I can only speak from my personal situation in that I use RO because I have no practical way of harvesting rain-water in my current home, and rightly or wrongly I want to run a soft water tank. For my own justification, I'm not a gardener, so I have never used a hose to water my garden as I see my neighbours doing thorough the summer - so I guess for the garden I am a 100% rainwater user. I am due to move house in a couple of months, and at the new property I will have much more scope to set up some rainwater harvesting and allow me to transition over to rainwater (which would be much more convenient and cost effective anyway).

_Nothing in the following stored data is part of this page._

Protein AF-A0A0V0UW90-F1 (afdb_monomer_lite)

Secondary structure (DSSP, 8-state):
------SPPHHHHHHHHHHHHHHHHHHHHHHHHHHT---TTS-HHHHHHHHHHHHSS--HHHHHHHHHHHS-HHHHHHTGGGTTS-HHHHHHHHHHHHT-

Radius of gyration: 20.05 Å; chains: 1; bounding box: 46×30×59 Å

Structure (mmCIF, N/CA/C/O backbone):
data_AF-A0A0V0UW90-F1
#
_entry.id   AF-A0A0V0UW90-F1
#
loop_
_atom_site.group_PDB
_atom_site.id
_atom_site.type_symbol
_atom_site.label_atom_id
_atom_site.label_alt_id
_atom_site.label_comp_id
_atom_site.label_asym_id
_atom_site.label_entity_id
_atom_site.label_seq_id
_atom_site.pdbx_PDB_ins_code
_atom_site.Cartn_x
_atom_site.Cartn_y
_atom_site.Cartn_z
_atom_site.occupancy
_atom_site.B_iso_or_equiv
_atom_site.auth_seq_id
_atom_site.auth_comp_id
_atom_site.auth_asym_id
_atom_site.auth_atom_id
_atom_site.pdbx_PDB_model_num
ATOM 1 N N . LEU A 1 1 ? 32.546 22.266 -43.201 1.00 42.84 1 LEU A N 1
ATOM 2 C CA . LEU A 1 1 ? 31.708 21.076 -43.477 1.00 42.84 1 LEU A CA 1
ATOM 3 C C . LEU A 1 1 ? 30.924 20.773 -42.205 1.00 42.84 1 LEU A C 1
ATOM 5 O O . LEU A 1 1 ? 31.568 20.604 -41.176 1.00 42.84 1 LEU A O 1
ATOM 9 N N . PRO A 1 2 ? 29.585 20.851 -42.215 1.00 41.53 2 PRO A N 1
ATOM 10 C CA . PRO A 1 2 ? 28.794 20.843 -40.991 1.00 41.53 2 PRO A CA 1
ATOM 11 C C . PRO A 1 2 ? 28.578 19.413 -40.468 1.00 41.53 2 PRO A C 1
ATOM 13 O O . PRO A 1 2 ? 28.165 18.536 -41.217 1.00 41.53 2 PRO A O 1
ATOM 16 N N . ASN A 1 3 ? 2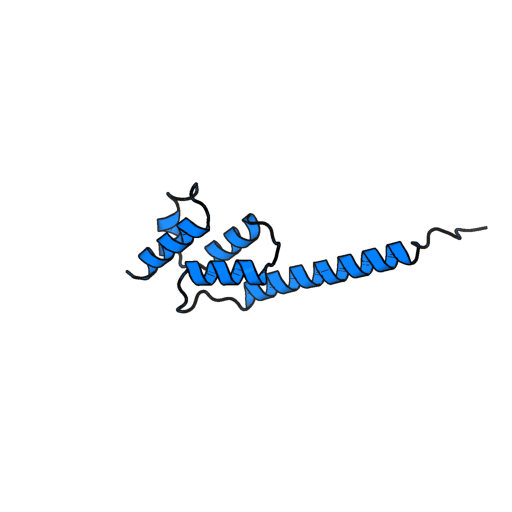8.849 19.215 -39.175 1.00 44.81 3 ASN A N 1
ATOM 17 C CA . ASN A 1 3 ? 28.184 18.283 -38.253 1.00 44.81 3 ASN A CA 1
ATOM 18 C C . ASN A 1 3 ? 27.821 16.882 -38.782 1.00 44.81 3 ASN A C 1
ATOM 20 O O . ASN A 1 3 ? 26.652 16.502 -38.795 1.00 44.81 3 ASN A O 1
ATOM 24 N N . ALA A 1 4 ? 28.818 16.072 -39.128 1.00 51.09 4 ALA A N 1
ATOM 25 C CA . ALA A 1 4 ? 28.664 14.620 -39.106 1.00 51.09 4 ALA A CA 1
ATOM 26 C C . ALA A 1 4 ? 29.262 14.098 -37.791 1.00 51.09 4 ALA A C 1
ATOM 28 O O . ALA A 1 4 ? 30.332 14.554 -37.402 1.00 51.09 4 ALA A O 1
ATOM 29 N N . LEU A 1 5 ? 28.607 13.118 -37.157 1.00 51.94 5 LEU A N 1
ATOM 30 C CA . LEU A 1 5 ? 29.081 12.335 -35.996 1.00 51.94 5 LEU A CA 1
ATOM 31 C C . LEU A 1 5 ? 28.687 12.822 -34.588 1.00 51.94 5 LEU A C 1
ATOM 33 O O . LEU A 1 5 ? 29.471 12.720 -33.653 1.00 51.94 5 LEU A O 1
ATOM 37 N N . ASN A 1 6 ? 27.436 13.242 -34.394 1.00 58.88 6 ASN A N 1
ATOM 38 C CA . ASN A 1 6 ? 26.801 13.164 -33.065 1.00 58.88 6 ASN A CA 1
ATOM 39 C C . ASN A 1 6 ? 25.513 12.321 -33.114 1.00 58.88 6 ASN A C 1
ATOM 41 O O . ASN A 1 6 ? 24.504 12.632 -32.488 1.00 58.88 6 ASN A O 1
ATOM 45 N N . LEU A 1 7 ? 25.527 11.269 -33.940 1.00 59.66 7 LEU A N 1
ATOM 46 C CA . LEU A 1 7 ? 24.484 10.249 -33.938 1.00 59.66 7 LEU A CA 1
ATOM 47 C C . LEU A 1 7 ? 24.821 9.257 -32.816 1.00 59.66 7 LEU A C 1
ATOM 49 O O . LEU A 1 7 ? 25.930 8.716 -32.839 1.00 59.66 7 LEU A O 1
ATOM 53 N N . PRO A 1 8 ? 23.927 9.043 -31.830 1.00 63.72 8 PRO A N 1
ATOM 54 C CA . PRO A 1 8 ? 24.175 8.084 -30.762 1.00 63.72 8 PRO A CA 1
ATOM 55 C C . PRO A 1 8 ? 24.455 6.716 -31.379 1.00 63.72 8 PRO A C 1
ATOM 57 O O . PRO A 1 8 ? 23.775 6.303 -32.323 1.00 63.72 8 PRO A O 1
ATOM 60 N N . ASP A 1 9 ? 25.486 6.040 -30.875 1.00 80.81 9 ASP A N 1
ATOM 61 C CA . ASP A 1 9 ? 25.857 4.730 -31.382 1.00 80.81 9 ASP A CA 1
ATOM 62 C C . ASP A 1 9 ? 24.663 3.757 -31.250 1.00 80.81 9 ASP A C 1
ATOM 64 O O . ASP A 1 9 ? 23.839 3.901 -30.334 1.00 80.81 9 ASP A O 1
ATOM 68 N N . PRO A 1 10 ? 24.535 2.761 -32.146 1.00 79.50 10 PRO A N 1
ATOM 69 C CA . PRO A 1 10 ? 23.390 1.853 -32.154 1.00 79.50 10 PRO A CA 1
ATOM 70 C C . PRO A 1 10 ? 23.135 1.160 -30.809 1.00 79.50 10 PRO A C 1
ATOM 72 O O . PRO A 1 10 ? 21.984 0.869 -30.477 1.00 79.50 10 PRO A O 1
ATOM 75 N N . PHE A 1 11 ? 24.183 0.924 -30.014 1.00 77.44 11 PHE A N 1
ATOM 76 C CA . PHE A 1 11 ? 24.066 0.320 -28.693 1.00 77.44 11 PHE A CA 1
ATOM 77 C C . PHE A 1 11 ? 23.506 1.312 -27.666 1.00 77.44 11 PHE A C 1
ATOM 79 O O . PHE A 1 11 ? 22.613 0.946 -26.901 1.00 77.44 11 PHE A O 1
ATOM 86 N N . THR A 1 12 ? 23.923 2.579 -27.692 1.00 81.69 12 THR A N 1
ATOM 87 C CA . THR A 1 12 ? 23.313 3.649 -26.890 1.00 81.69 12 THR A CA 1
ATOM 88 C C . THR A 1 12 ? 21.847 3.839 -27.252 1.00 81.69 12 THR A C 1
ATOM 90 O O . THR A 1 12 ? 21.011 3.882 -26.350 1.00 81.69 12 THR A O 1
ATOM 93 N N . THR A 1 13 ? 21.492 3.876 -28.540 1.00 84.06 13 THR A N 1
ATOM 94 C CA . THR A 1 13 ? 20.088 3.965 -28.970 1.00 84.06 13 THR A CA 1
ATOM 95 C C . THR A 1 13 ? 19.280 2.760 -28.495 1.00 84.06 13 THR A C 1
ATOM 97 O O . THR A 1 13 ? 18.206 2.936 -27.921 1.00 84.06 13 THR A O 1
ATOM 100 N N . PHE A 1 14 ? 19.798 1.541 -28.662 1.00 79.56 14 PHE A N 1
ATOM 101 C CA . PHE A 1 14 ? 19.144 0.323 -28.184 1.00 79.56 14 PHE A CA 1
ATOM 102 C C . PHE A 1 14 ? 18.949 0.335 -26.662 1.00 79.56 14 PHE A C 1
ATOM 104 O O . PHE A 1 14 ? 17.834 0.130 -26.182 1.00 79.56 14 PHE A O 1
ATOM 111 N N . LYS A 1 15 ? 19.995 0.668 -25.897 1.00 80.50 15 LYS A N 1
ATOM 112 C CA . LYS A 1 15 ? 19.938 0.802 -24.436 1.00 80.50 15 LYS A CA 1
ATOM 113 C C . LYS A 1 15 ? 18.896 1.840 -24.016 1.00 80.50 15 LYS A C 1
ATOM 115 O O . LYS A 1 15 ? 18.099 1.572 -23.119 1.00 80.50 15 LYS A O 1
ATOM 120 N N . HIS A 1 16 ? 18.849 2.989 -24.689 1.00 82.69 16 HIS A N 1
ATOM 121 C CA . HIS A 1 16 ? 17.871 4.043 -24.416 1.00 82.69 16 HIS A CA 1
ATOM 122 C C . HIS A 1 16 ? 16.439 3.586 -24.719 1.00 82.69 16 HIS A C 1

That said, if we are looking to focus on our energy consumption, one has to question the validity of keeping a fish tank at all. I have thought about this recently as I arrive home to an empty house in the dark evenings and see two rooms completely illuminated by nothing but fish tank lights. Whilst we can obviously argue that waste RO water is potentially an avoidable add-on energy consumption cost, it surely pales in comparison to the energy drawn by the light, heater and pump alone which must be in excess of 75-100 watts an hour for a standard 60cm tank in a well heated home, and way more for larger tanks/multiple tanks with more lights pumps and heaters.

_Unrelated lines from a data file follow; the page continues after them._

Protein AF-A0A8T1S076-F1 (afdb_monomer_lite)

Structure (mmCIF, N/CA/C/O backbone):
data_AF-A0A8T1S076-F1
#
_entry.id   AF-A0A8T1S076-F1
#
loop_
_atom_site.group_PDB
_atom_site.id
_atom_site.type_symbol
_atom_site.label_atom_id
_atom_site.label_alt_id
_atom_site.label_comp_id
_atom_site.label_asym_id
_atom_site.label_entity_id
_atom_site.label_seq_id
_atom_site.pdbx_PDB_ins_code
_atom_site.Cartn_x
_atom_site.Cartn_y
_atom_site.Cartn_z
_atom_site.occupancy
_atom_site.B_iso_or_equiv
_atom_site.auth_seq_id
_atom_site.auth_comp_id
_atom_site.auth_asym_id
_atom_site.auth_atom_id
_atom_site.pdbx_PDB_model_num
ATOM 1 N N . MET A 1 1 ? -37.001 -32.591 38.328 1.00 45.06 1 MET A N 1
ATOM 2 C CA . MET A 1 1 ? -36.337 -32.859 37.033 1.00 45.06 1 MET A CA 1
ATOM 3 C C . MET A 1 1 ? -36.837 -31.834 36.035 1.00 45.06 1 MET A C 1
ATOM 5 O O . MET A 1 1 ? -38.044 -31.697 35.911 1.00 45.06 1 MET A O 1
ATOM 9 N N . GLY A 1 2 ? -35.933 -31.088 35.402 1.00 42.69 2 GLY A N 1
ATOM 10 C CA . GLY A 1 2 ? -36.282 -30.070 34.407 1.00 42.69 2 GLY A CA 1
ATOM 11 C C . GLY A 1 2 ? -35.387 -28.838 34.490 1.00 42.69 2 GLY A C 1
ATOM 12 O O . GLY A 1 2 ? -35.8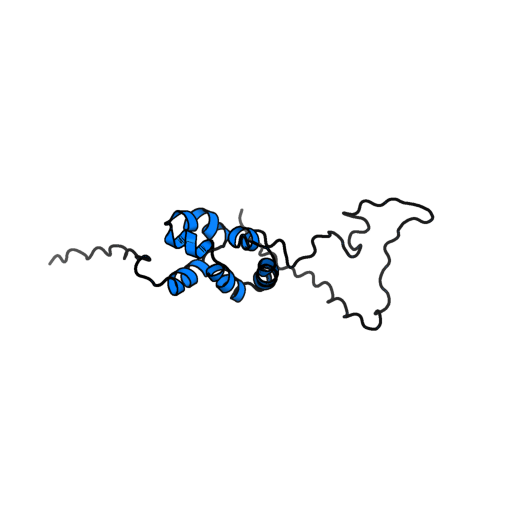80 -27.743 34.726 1.00 42.69 2 GLY A O 1
ATOM 13 N N . GLN A 1 3 ? -34.072 -29.032 34.352 1.00 42.88 3 GLN A N 1
ATOM 14 C CA . GLN A 1 3 ? -33.130 -27.941 34.099 1.00 42.88 3 GLN A CA 1
ATOM 15 C C . GLN A 1 3 ? -33.533 -27.271 32.778 1.00 42.88 3 GLN A C 1
ATOM 17 O O . GLN A 1 3 ? -33.485 -27.907 31.725 1.00 42.88 3 GLN A O 1
ATOM 22 N N . VAL A 1 4 ? -33.961 -26.010 32.834 1.00 49.44 4 VAL A N 1
ATOM 23 C CA . VAL A 1 4 ? -34.140 -25.173 31.644 1.00 49.44 4 VAL A CA 1
ATOM 24 C C . VAL A 1 4 ? -32.748 -24.789 31.166 1.00 49.44 4 VAL A C 1
ATOM 26 O O . VAL A 1 4 ? -31.996 -24.125 31.874 1.00 49.44 4 VAL A O 1
ATOM 29 N N . GLY A 1 5 ? -32.402 -25.293 29.982 1.00 46.94 5 GLY A N 1
ATOM 30 C CA . GLY A 1 5 ? -31.102 -25.122 29.354 1.00 46.94 5 GLY A CA 1
ATOM 31 C C . GLY A 1 5 ? -30.683 -23.658 29.287 1.00 46.94 5 GLY A C 1
ATOM 32 O O . GLY A 1 5 ? -31.417 -22.806 28.782 1.00 46.94 5 GLY A O 1
ATOM 33 N N . SER A 1 6 ? -29.476 -23.406 29.792 1.00 48.03 6 SER A N 1
ATOM 34 C CA . SER A 1 6 ? -28.709 -22.191 29.551 1.00 48.03 6 SER A CA 1
ATOM 35 C C . SER A 1 6 ? -28.651 -21.951 28.045 1.00 48.03 6 SER A C 1
ATOM 37 O O . SER A 1 6 ? -28.047 -22.723 27.304 1.00 48.03 6 SER A O 1
ATOM 39 N N . ARG A 1 7 ? -29.354 -20.919 27.575 1.00 52.50 7 ARG A N 1
ATOM 40 C CA . ARG A 1 7 ? -29.197 -20.411 26.215 1.00 52.50 7 ARG A CA 1
ATOM 41 C C . ARG A 1 7 ? -27.860 -19.689 26.183 1.00 52.50 7 ARG A C 1
ATOM 43 O O . ARG A 1 7 ? -27.754 -18.596 26.733 1.00 52.50 7 ARG A O 1
ATOM 50 N N . ASP A 1 8 ? -26.867 -20.300 25.550 1.00 56.50 8 ASP A N 1
ATOM 51 C CA . ASP A 1 8 ? -25.610 -19.645 25.201 1.00 56.50 8 ASP A CA 1
ATOM 52 C C . ASP A 1 8 ? -25.921 -18.486 24.245 1.00 56.50 8 ASP A C 1
ATOM 54 O O . ASP A 1 8 ? -26.001 -18.637 23.026 1.00 56.50 8 ASP A O 1
ATOM 58 N N . SER A 1 9 ? -26.194 -17.312 24.815 1.00 60.47 9 SER A N 1
ATOM 59 C CA . SER A 1 9 ? -26.262 -16.068 24.062 1.00 60.47 9 SER A CA 1
ATOM 60 C C . SER A 1 9 ? -24.867 -15.829 23.486 1.00 60.47 9 SER A C 1
ATOM 62 O O . SER A 1 9 ? -23.903 -15.889 24.255 1.00 60.47 9 SER A O 1
ATOM 64 N N . PRO A 1 10 ? -24.711 -15.566 22.174 1.00 58.75 10 PRO A N 1
ATOM 65 C CA . PRO A 1 10 ? -23.398 -15.275 21.627 1.00 58.75 10 PRO A CA 1
ATOM 66 C C . PRO A 1 10 ? -22.852 -14.069 22.383 1.00 58.75 10 PRO A C 1
ATOM 68 O O . PRO A 1 10 ? -23.486 -13.012 22.423 1.00 58.75 10 PRO A O 1
ATOM 71 N N . VAL A 1 11 ? -21.715 -14.264 23.049 1.00 63.38 11 VAL A N 1
ATOM 72 C CA . VAL A 1 11 ? -21.027 -13.203 23.777 1.00 63.38 11 VAL A CA 1
ATOM 73 C C . VAL A 1 11 ? -20.724 -12.114 22.759 1.00 63.38 11 VAL A C 1
ATOM 75 O O . VAL A 1 11 ? -19.913 -12.296 21.851 1.00 63.38 11 VAL A O 1
ATOM 78 N N . LEU A 1 12 ? -21.452 -11.006 22.859 1.00 71.19 12 LEU A N 1
ATOM 79 C CA . LEU A 1 12 ? -21.304 -9.881 21.957 1.00 71.19 12 LEU A CA 1
ATOM 80 C C . LEU A 1 12 ? -19.964 -9.229 22.306 1.00 71.19 12 LEU A C 1
ATOM 82 O O . LEU A 1 12 ? -19.817 -8.606 23.354 1.00 71.19 12 LEU A O 1
ATOM 86 N N . LEU A 1 13 ? -18.958 -9.465 21.463 1.00 79.00 13 LEU A N 1
ATOM 87 C CA . LEU A 1 13 ? -17.633 -8.870 21.598 1.00 79.00 13 LEU A CA 1
ATOM 88 C C . LEU A 1 13 ? -17.747 -7.361 21.370 1.00 79.00 13 LEU A C 1
ATOM 90 O O . LEU A 1 13 ? -17.778 -6.898 20.229 1.00 79.00 13 LEU A O 1
ATOM 94 N N . ASP A 1 14 ? -17.818 -6.598 22.458 1.00 84.94 14 ASP A N 1
ATOM 95 C CA . ASP A 1 14 ? -17.734 -5.145 22.395 1.00 84.94 14 ASP A CA 1
ATOM 96 C C . ASP A 1 14 ? -16.271 -4.717 22.229 1.00 84.94 14 ASP A C 1
ATOM 98 O O . ASP A 1 14 ? -15.421 -4.958 23.088 1.00 84.94 14 ASP A O 1
ATOM 102 N N . LEU A 1 15 ? -15.977 -4.082 21.093 1.00 89.12 15 LEU A N 1
ATOM 103 C CA . LEU A 1 15 ? -14.645 -3.580 20.758 1.00 89.12 15 LEU A CA 1
ATOM 104 C C . LEU A 1 15 ? -14.425 -2.129 21.214 1.00 89.12 15 LEU A C 1
ATOM 106 O O . LEU A 1 15 ? -13.299 -1.631 21.160 1.00 89.12 15 LEU A O 1
ATOM 110 N N . ASN A 1 16 ? -15.472 -1.441 21.678 1.00 85.81 16 ASN A N 1
ATOM 111 C CA . ASN A 1 16 ? -15.379 -0.059 22.142 1.00 85.81 16 ASN A CA 1
ATOM 112 C C . ASN A 1 16 ? -14.476 0.157 23.370 1.00 85.81 16 ASN A C 1
ATOM 114 O O . ASN A 1 16 ? -13.747 1.150 23.358 1.00 85.81 16 ASN A O 1
ATOM 118 N N . PRO A 1 17 ? -14.449 -0.713 24.400 1.00 91.69 17 PRO A N 1
ATOM 119 C CA . PRO A 1 17 ? -13.612 -0.478 25.577 1.00 91.69 17 PRO A CA 1
ATOM 120 C C . PRO A 1 17 ? -12.118 -0.729 25.327 1.00 91.69 17 PRO A C 1
ATOM 122 O O . PRO A 1 17 ? -11.292 -0.384 26.171 1.00 91.69 17 PRO A O 1
ATOM 125 N N . LEU A 1 18 ? -11.737 -1.326 24.190 1.00 93.50 18 LEU A N 1
ATOM 126 C CA . LEU A 1 18 ? -10.328 -1.587 23.895 1.00 93.50 18 LEU A CA 1
ATOM 127 C C . LEU A 1 18 ? -9.557 -0.275 23.706 1.00 93.50 18 LEU A C 1
ATOM 129 O O . LEU A 1 18 ? -10.090 0.650 23.104 1.00 93.50 18 LEU A O 1
ATOM 133 N N . PRO A 1 19 ? -8.276 -0.204 24.100 1.00 95.31 19 PRO A N 1
ATOM 134 C CA . PRO A 1 19 ? -7.361 0.857 23.689 1.00 95.31 19 PRO A CA 1
ATOM 135 C C . PRO A 1 19 ? -7.133 0.895 22.171 1.00 95.31 19 PRO A C 1
ATOM 137 O O . PRO A 1 19 ? -7.128 -0.141 21.504 1.00 95.31 19 PRO A O 1
ATOM 140 N N . ASP A 1 20 ? -6.830 2.080 21.637 1.00 95.06 20 ASP A N 1
ATOM 141 C CA . ASP A 1 20 ? -6.583 2.306 20.202 1.00 95.06 20 ASP A CA 1
ATOM 142 C C . ASP A 1 20 ? -5.510 1.394 19.608 1.00 95.06 20 ASP A C 1
ATOM 144 O O . ASP A 1 20 ? -5.664 0.895 18.497 1.00 95.06 20 ASP A O 1
ATOM 148 N N . LYS A 1 21 ? -4.440 1.121 20.362 1.00 94.25 21 LYS A N 1
ATOM 149 C CA . LYS A 1 21 ? -3.360 0.230 19.914 1.00 94.25 21 LYS A CA 1
ATOM 150 C C . LYS A 1 21 ? -3.850 -1.202 19.685 1.00 94.25 21 LYS A C 1
ATOM 152 O O . LYS A 1 21 ? -3.467 -1.820 18.697 1.00 94.25 21 LYS A O 1
ATOM 157 N N . LEU A 1 22 ? -4.697 -1.718 20.580 1.00 95.06 22 LEU A N 1
ATOM 158 C CA . LEU A 1 22 ? -5.247 -3.070 20.455 1.00 95.06 22 LEU A CA 1
ATOM 159 C C . LEU A 1 22 ? -6.292 -3.132 19.343 1.00 95.06 22 LEU A C 1
ATOM 161 O O . LEU A 1 22 ? -6.287 -4.074 18.556 1.00 95.06 22 LEU A O 1
ATOM 165 N N . LEU A 1 23 ? -7.130 -2.101 19.224 1.00 95.31 23 LEU A N 1
ATOM 166 C CA . LEU A 1 23 ? -8.078 -1.998 18.121 1.00 95.31 23 LEU A CA 1
ATOM 167 C C . LEU A 1 23 ? -7.354 -1.942 16.766 1.00 95.31 23 LEU A C 1
ATOM 169 O O . LEU A 1 23 ? -7.702 -2.692 15.860 1.00 95.31 23 LEU A O 1
ATOM 173 N N . ALA A 1 24 ? -6.299 -1.133 16.636 1.00 95.12 24 ALA A N 1
ATOM 174 C CA . ALA A 1 24 ? -5.486 -1.065 15.422 1.00 95.12 24 ALA A CA 1
ATOM 175 C C . ALA A 1 24 ? -4.820 -2.408 15.082 1.00 95.12 24 ALA A C 1
ATOM 177 O O . ALA A 1 24 ? -4.769 -2.781 13.909 1.00 95.12 24 ALA A O 1
ATOM 178 N N . LEU A 1 25 ? -4.353 -3.146 16.095 1.00 95.19 25 LEU A N 1
ATOM 179 C CA . LEU A 1 25 ? -3.812 -4.491 15.915 1.00 95.19 25 LEU A CA 1
ATOM 180 C C . LEU A 1 25 ? -4.877 -5.466 15.412 1.00 95.19 25 LEU A C 1
ATOM 182 O O . LEU A 1 25 ? -4.607 -6.208 14.482 1.00 95.19 25 LEU A O 1
ATOM 186 N N . ILE A 1 26 ? -6.092 -5.447 15.961 1.00 94.69 26 ILE A N 1
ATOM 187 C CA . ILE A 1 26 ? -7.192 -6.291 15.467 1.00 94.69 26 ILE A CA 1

When you consider our tanks from a purely environmental perspective, it's difficult to see them as anything other than selfish energy consumption for aesthetic pleasure. To an extent as fish keepers we have to come to terms with that reality, or choose not to have a tank at all.


----------



## Tim Harrison (10 Dec 2021)

mort said:


> I also think that a lot of people we assume are using ro because their tanks look amazing, actually aren't. I'm sure I've read that aquarium gardens use tap water and I thought, hopefully he can conform/deny @Tim Harrison used tap water and his tanks were always stunning.


You're right @mort  both AG and I, and Clive have achieved excellent plant growth without using RO water, so it definitely isn't a necessary evil. But I guess it depends on your ultimate goal, and some folk like to experiment etc.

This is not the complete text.